RECORDED DATA: Begin
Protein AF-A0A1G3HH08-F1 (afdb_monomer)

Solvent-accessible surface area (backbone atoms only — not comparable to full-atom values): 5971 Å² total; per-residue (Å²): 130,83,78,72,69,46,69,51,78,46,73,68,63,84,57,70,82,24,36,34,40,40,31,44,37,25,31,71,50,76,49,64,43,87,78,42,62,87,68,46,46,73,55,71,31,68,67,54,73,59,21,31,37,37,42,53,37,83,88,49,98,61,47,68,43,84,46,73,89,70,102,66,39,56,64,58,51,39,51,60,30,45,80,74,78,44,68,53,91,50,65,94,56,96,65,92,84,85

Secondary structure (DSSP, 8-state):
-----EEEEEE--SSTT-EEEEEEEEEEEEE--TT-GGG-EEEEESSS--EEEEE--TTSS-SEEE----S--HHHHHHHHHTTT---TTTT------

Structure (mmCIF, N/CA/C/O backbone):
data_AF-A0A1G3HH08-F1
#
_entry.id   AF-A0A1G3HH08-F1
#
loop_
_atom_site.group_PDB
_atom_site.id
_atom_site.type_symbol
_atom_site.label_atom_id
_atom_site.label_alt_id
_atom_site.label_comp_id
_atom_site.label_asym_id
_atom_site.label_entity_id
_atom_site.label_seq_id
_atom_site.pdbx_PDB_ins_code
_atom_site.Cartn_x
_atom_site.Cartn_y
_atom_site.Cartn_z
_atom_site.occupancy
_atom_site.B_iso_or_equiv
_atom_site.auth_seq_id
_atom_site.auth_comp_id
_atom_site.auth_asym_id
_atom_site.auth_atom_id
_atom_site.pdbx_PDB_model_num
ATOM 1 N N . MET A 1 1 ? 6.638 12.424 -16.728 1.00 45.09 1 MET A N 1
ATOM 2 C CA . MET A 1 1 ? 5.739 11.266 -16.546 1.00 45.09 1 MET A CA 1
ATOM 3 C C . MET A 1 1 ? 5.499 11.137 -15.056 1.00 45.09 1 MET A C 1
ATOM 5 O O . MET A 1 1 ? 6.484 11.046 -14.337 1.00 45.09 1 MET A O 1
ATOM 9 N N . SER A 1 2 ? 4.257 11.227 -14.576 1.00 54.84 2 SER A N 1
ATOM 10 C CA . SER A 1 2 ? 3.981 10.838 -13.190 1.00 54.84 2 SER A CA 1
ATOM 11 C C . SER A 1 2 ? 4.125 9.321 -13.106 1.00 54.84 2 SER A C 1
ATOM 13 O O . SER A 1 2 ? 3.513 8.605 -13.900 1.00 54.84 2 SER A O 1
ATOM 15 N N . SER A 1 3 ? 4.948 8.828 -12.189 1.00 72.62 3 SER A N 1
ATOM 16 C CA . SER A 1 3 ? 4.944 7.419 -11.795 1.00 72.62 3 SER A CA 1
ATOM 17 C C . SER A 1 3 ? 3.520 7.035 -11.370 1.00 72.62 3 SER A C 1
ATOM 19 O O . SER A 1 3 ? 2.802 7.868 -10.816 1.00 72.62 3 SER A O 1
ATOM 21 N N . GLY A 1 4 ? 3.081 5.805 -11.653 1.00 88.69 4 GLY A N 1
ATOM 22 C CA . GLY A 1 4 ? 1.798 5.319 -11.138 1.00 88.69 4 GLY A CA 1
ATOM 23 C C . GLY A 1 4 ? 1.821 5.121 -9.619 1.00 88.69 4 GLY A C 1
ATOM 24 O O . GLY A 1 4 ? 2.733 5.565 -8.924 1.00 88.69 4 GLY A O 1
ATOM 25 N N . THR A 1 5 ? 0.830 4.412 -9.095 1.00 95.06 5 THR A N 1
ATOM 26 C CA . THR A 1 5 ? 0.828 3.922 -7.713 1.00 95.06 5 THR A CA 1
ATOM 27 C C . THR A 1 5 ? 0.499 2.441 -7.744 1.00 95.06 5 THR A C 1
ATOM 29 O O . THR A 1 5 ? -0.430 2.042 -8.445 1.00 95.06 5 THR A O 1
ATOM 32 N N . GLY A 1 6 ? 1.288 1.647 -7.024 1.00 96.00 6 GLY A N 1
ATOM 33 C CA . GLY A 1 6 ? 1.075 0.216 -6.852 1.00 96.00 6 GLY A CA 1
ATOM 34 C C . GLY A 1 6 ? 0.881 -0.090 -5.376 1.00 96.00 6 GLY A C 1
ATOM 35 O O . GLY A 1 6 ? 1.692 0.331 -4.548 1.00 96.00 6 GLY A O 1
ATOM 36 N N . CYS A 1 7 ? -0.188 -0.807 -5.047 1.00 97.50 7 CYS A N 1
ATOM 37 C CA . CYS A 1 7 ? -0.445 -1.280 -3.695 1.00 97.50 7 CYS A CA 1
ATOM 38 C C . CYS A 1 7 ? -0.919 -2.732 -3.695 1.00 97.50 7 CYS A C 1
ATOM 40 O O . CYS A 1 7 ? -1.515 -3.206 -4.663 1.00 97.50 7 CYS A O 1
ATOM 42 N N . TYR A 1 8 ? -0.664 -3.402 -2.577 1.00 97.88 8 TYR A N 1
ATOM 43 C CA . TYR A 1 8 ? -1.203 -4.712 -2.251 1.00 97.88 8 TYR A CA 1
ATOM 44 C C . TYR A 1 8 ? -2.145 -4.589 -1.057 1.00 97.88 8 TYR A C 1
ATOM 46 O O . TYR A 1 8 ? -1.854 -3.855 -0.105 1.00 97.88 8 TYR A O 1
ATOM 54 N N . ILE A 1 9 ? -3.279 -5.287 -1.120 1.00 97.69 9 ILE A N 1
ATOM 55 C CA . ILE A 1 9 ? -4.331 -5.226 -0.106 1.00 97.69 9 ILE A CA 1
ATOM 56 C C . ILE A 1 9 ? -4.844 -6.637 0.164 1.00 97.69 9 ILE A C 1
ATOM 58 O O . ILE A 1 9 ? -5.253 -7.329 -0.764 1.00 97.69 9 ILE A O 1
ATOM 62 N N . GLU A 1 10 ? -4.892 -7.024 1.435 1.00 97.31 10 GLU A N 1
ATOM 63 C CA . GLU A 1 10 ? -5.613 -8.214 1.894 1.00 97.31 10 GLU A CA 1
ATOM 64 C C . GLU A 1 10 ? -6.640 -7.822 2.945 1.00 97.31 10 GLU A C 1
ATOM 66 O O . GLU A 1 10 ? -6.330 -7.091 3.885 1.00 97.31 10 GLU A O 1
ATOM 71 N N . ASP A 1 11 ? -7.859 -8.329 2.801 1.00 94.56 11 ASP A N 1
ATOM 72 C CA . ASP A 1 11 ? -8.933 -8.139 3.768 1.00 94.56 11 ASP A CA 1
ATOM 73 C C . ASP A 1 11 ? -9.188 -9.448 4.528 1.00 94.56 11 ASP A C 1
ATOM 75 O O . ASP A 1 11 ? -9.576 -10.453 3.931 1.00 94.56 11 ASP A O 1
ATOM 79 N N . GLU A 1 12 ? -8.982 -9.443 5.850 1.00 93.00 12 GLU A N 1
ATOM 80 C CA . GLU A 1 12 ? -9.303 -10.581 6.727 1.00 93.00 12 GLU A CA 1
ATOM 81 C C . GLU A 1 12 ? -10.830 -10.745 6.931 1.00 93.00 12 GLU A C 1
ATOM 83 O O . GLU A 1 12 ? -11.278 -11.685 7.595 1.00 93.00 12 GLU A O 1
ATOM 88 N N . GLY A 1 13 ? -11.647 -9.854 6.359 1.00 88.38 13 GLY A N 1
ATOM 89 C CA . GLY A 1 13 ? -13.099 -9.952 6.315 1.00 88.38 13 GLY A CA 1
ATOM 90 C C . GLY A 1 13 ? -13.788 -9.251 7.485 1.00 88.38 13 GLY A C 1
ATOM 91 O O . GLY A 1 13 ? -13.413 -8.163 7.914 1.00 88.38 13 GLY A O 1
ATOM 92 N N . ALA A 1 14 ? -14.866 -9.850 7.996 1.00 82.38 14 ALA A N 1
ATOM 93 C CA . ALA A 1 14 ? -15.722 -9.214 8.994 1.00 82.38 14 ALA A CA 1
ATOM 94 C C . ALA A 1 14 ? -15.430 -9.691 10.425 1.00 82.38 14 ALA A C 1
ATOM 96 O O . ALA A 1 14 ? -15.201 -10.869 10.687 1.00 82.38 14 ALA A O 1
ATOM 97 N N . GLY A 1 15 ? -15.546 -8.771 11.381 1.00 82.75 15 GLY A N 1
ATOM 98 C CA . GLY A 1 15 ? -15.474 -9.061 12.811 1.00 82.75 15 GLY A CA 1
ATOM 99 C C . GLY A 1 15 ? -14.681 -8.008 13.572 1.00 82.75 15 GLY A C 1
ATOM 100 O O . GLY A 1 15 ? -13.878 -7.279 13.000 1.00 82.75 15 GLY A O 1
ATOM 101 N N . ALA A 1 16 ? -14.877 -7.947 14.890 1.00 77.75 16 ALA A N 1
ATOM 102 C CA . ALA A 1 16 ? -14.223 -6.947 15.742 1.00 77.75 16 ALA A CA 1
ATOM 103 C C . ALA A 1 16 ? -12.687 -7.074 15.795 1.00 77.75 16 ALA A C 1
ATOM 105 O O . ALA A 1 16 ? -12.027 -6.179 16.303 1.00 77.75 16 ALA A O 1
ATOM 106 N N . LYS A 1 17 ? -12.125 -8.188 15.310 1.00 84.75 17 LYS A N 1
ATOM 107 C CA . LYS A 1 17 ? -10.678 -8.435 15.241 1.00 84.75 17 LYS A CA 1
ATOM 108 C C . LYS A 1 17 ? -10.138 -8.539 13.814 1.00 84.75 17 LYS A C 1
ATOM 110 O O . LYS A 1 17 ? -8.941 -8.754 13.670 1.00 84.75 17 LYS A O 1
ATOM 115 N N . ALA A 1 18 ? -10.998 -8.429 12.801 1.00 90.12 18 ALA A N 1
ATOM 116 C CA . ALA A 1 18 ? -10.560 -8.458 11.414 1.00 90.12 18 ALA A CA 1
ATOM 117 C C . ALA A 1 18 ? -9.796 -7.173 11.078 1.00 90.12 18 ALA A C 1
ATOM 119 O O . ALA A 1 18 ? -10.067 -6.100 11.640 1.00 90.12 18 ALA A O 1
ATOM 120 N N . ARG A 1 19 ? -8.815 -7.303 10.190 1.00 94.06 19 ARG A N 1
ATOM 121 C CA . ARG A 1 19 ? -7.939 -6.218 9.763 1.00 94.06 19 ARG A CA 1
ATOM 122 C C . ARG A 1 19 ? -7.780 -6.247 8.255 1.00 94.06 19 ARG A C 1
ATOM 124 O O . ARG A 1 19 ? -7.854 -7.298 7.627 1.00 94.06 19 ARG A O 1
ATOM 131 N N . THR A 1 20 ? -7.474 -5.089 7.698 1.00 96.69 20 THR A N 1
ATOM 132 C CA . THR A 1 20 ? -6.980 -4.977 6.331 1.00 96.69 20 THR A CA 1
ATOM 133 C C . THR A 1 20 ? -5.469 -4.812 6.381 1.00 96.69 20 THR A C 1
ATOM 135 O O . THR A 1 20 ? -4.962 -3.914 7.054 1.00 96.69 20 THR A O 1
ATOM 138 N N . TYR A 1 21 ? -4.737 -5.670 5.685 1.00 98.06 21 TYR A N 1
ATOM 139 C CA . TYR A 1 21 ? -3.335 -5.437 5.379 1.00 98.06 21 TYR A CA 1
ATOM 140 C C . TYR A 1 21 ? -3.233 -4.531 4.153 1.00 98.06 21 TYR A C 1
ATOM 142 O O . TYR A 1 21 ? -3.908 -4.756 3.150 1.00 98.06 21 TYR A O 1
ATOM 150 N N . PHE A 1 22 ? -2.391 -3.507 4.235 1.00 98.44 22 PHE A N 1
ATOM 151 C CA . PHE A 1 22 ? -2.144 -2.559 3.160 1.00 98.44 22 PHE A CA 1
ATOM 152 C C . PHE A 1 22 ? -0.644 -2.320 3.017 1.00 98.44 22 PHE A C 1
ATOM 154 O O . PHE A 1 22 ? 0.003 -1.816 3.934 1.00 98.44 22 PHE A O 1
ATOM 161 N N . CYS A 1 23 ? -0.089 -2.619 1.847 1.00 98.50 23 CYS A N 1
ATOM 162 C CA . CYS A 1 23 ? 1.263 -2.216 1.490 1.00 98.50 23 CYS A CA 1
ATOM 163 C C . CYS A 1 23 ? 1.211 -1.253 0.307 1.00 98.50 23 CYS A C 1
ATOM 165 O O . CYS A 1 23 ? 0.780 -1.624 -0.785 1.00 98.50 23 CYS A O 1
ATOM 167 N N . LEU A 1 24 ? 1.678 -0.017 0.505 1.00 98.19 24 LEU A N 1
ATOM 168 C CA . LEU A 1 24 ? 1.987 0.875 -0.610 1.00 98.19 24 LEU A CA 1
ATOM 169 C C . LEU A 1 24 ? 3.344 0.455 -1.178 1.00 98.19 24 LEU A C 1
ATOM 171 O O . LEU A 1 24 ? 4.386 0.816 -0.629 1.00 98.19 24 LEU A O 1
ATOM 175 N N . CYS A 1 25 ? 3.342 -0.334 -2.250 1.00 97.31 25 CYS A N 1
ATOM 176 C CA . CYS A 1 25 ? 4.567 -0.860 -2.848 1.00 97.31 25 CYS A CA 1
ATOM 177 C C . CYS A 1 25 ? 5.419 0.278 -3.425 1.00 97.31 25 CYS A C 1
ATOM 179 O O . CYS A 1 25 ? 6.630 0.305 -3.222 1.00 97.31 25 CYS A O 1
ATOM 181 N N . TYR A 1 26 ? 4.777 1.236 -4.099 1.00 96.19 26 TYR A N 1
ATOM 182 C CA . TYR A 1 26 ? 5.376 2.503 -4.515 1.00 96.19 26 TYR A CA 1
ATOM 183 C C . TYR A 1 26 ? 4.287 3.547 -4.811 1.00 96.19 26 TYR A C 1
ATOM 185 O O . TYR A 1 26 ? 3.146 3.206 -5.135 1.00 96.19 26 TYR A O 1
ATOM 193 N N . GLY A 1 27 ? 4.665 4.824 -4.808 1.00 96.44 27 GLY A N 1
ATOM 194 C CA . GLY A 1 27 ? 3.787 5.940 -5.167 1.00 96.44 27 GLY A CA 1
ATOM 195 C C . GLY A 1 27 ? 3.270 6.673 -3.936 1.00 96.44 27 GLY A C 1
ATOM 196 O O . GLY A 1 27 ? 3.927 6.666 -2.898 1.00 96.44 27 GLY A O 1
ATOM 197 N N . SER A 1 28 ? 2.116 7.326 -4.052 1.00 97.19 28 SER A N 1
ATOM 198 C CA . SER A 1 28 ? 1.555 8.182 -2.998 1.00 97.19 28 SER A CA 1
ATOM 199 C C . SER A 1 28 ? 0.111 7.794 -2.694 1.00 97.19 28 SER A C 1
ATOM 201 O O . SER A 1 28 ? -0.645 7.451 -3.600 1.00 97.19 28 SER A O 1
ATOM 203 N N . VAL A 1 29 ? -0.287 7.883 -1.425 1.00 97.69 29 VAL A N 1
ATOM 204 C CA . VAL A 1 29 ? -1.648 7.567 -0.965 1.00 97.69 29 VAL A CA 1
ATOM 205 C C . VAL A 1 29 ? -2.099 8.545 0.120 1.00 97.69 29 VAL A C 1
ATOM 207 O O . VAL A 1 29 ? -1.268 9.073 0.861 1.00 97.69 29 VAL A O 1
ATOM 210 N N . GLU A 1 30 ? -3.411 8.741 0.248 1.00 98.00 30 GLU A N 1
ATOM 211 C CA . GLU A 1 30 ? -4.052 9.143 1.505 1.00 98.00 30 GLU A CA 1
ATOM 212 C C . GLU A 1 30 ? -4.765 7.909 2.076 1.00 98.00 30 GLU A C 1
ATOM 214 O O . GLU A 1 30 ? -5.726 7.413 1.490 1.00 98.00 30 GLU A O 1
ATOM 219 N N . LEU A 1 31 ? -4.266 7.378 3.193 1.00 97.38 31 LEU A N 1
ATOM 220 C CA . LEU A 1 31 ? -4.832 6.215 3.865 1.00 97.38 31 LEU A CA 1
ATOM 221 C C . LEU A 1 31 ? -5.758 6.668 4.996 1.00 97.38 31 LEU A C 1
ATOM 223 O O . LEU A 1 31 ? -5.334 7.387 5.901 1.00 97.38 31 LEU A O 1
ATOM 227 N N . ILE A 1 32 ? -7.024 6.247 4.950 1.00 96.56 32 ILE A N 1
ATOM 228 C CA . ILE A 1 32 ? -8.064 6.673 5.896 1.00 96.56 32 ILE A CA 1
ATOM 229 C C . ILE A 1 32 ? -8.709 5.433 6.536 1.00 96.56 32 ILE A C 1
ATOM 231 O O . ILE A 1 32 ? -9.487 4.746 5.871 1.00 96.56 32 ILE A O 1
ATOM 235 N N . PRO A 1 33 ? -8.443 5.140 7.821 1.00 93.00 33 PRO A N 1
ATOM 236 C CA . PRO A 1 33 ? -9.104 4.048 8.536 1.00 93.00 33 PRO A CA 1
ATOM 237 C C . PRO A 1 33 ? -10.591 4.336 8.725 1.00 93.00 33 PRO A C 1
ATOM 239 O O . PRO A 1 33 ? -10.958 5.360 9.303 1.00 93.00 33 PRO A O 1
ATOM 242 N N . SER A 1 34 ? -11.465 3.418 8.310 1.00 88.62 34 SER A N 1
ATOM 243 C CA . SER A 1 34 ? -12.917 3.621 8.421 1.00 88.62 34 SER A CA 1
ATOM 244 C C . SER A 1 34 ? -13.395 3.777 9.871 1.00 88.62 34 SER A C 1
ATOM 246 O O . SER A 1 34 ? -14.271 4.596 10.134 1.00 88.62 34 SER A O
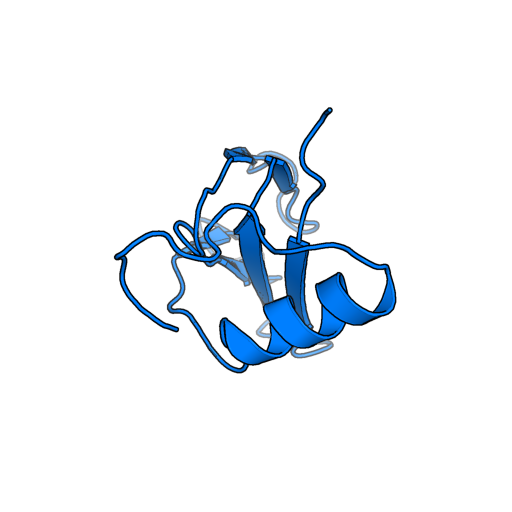 1
ATOM 248 N N . ALA A 1 35 ? -12.798 3.042 10.817 1.00 88.50 35 ALA A N 1
ATOM 249 C CA . ALA A 1 35 ? -13.130 3.117 12.245 1.00 88.50 35 ALA A CA 1
ATOM 250 C C . ALA A 1 35 ? -12.522 4.339 12.967 1.00 88.50 35 ALA A C 1
ATOM 252 O O . ALA A 1 35 ? -12.939 4.664 14.077 1.00 88.50 35 ALA A O 1
ATOM 253 N N . ALA A 1 36 ? -11.
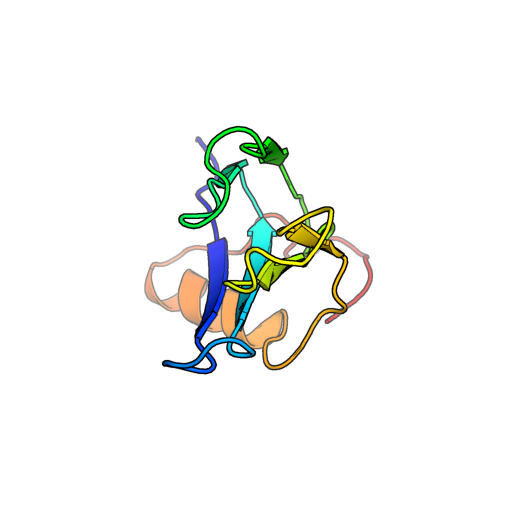546 5.019 12.352 1.00 92.38 36 ALA A N 1
ATOM 254 C CA . ALA A 1 36 ? -10.862 6.179 12.926 1.00 92.38 36 ALA A CA 1
ATOM 255 C C . ALA A 1 36 ? -10.412 7.187 11.844 1.00 92.38 36 ALA A C 1
ATOM 257 O O . ALA A 1 36 ? -9.212 7.363 11.625 1.00 92.38 36 ALA A O 1
ATOM 258 N N . PRO A 1 37 ? -11.335 7.904 11.16
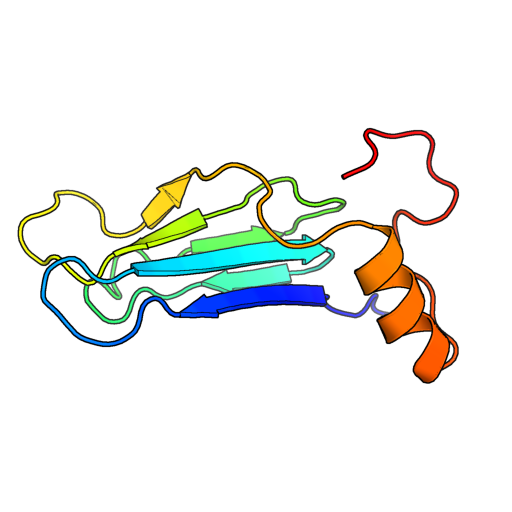8 1.00 94.50 37 PRO A N 1
ATOM 259 C CA . PRO A 1 37 ? -10.984 8.829 10.079 1.00 94.50 37 PRO A CA 1
ATOM 260 C C . PRO A 1 37 ? -10.079 10.004 10.490 1.00 94.50 37 PRO A C 1
ATOM 262 O O . PRO A 1 37 ? -9.474 10.668 9.643 1.00 94.50 37 PRO A O 1
ATOM 265 N N . GLN A 1 38 ? -10.000 10.302 11.789 1.00 94.69 38 GLN A N 1
ATOM 266 C CA . GLN A 1 38 ? -9.067 11.272 12.365 1.00 94.69 38 GLN A CA 1
ATOM 267 C C . GLN A 1 38 ? -7.606 10.803 12.319 1.00 94.69 38 GLN A C 1
ATOM 269 O O . GLN A 1 38 ? -6.710 11.637 12.
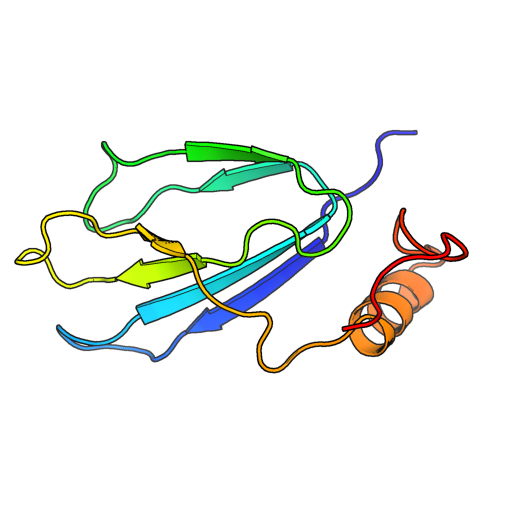376 1.00 94.69 38 GLN A O 1
ATOM 274 N N . GLU A 1 39 ? -7.360 9.495 12.192 1.00 95.44 39 GLU A N 1
ATOM 275 C CA . GLU A 1 39 ? -6.019 8.917 12.041 1.00 95.44 39 GLU A CA 1
ATOM 276 C C . GLU A 1 39 ? -5.525 8.937 10.591 1.00 95.44 39 GLU A C 1
ATOM 278 O O . GLU A 1 39 ? -4.500 8.33
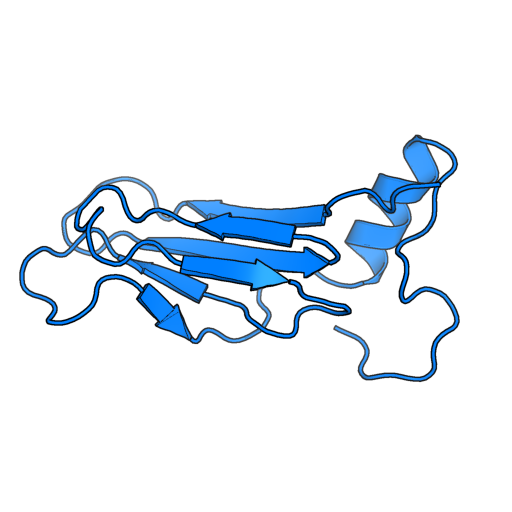1 10.307 1.00 95.44 39 GLU A O 1
ATOM 283 N N . ARG A 1 40 ? -6.223 9.615 9.668 1.00 97.25 40 ARG A N 1
ATOM 284 C CA . ARG A 1 40 ? -5.804 9.717 8.263 1.00 97.25 40 ARG A CA 1
ATOM 285 C C . ARG A 1 40 ? -4.320 10.057 8.128 1.00 97.25 40 ARG A C 1
ATOM 287 O O . ARG A 1 40 ? -3.793 10.909 8.846 1.00 97.25 40 ARG A O 1
ATOM 294 N N . GLU A 1 41 ? -3.671 9.452 7.147 1.00 97.75 41 GLU A N 1
ATOM 295 C CA . GLU A 1 41 ? -2.266 9.708 6.872 1.00 97.75 41 GLU A CA 1
ATOM 296 C C . GLU A 1 41 ? -2.006 9.776 5.369 1.00 97.75 41 GLU A C 1
ATOM 298 O O . GLU A 1 41 ? -2.396 8.885 4.621 1.00 97.75 41 GLU A O 1
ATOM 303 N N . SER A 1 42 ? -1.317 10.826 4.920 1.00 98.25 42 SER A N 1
RECORDED DATA: End
DIRECTIONS FOR THIS TASK:
Only the lines of the data holding the string "backbone" are wanted; copy each of them.

RESULT:
Solvent-accessible surface area (backbone atoms only — not comparable to full-atom values): 5971 Å² total; per-residue (Å²): 130,83,78,72,69,46,69,51,78,46,73,68,63,84,57,70,82,24,36,34,40,40,31,44,37,25,31,71,50,76,49,64,43,87,78,42,62,87,68,46,46,73,55,71,31,68,67,54,73,59,21,31,37,37,42,53,37,83,88,49,98,61,47,68,43,84,46,73,89,70,102,66,39,56,64,58,51,39,51,60,30,45,80,74,78,44,68,53,91,50,65,94,56,96,65,92,84,85
Structure (mmCIF, N/CA/C/O backbone):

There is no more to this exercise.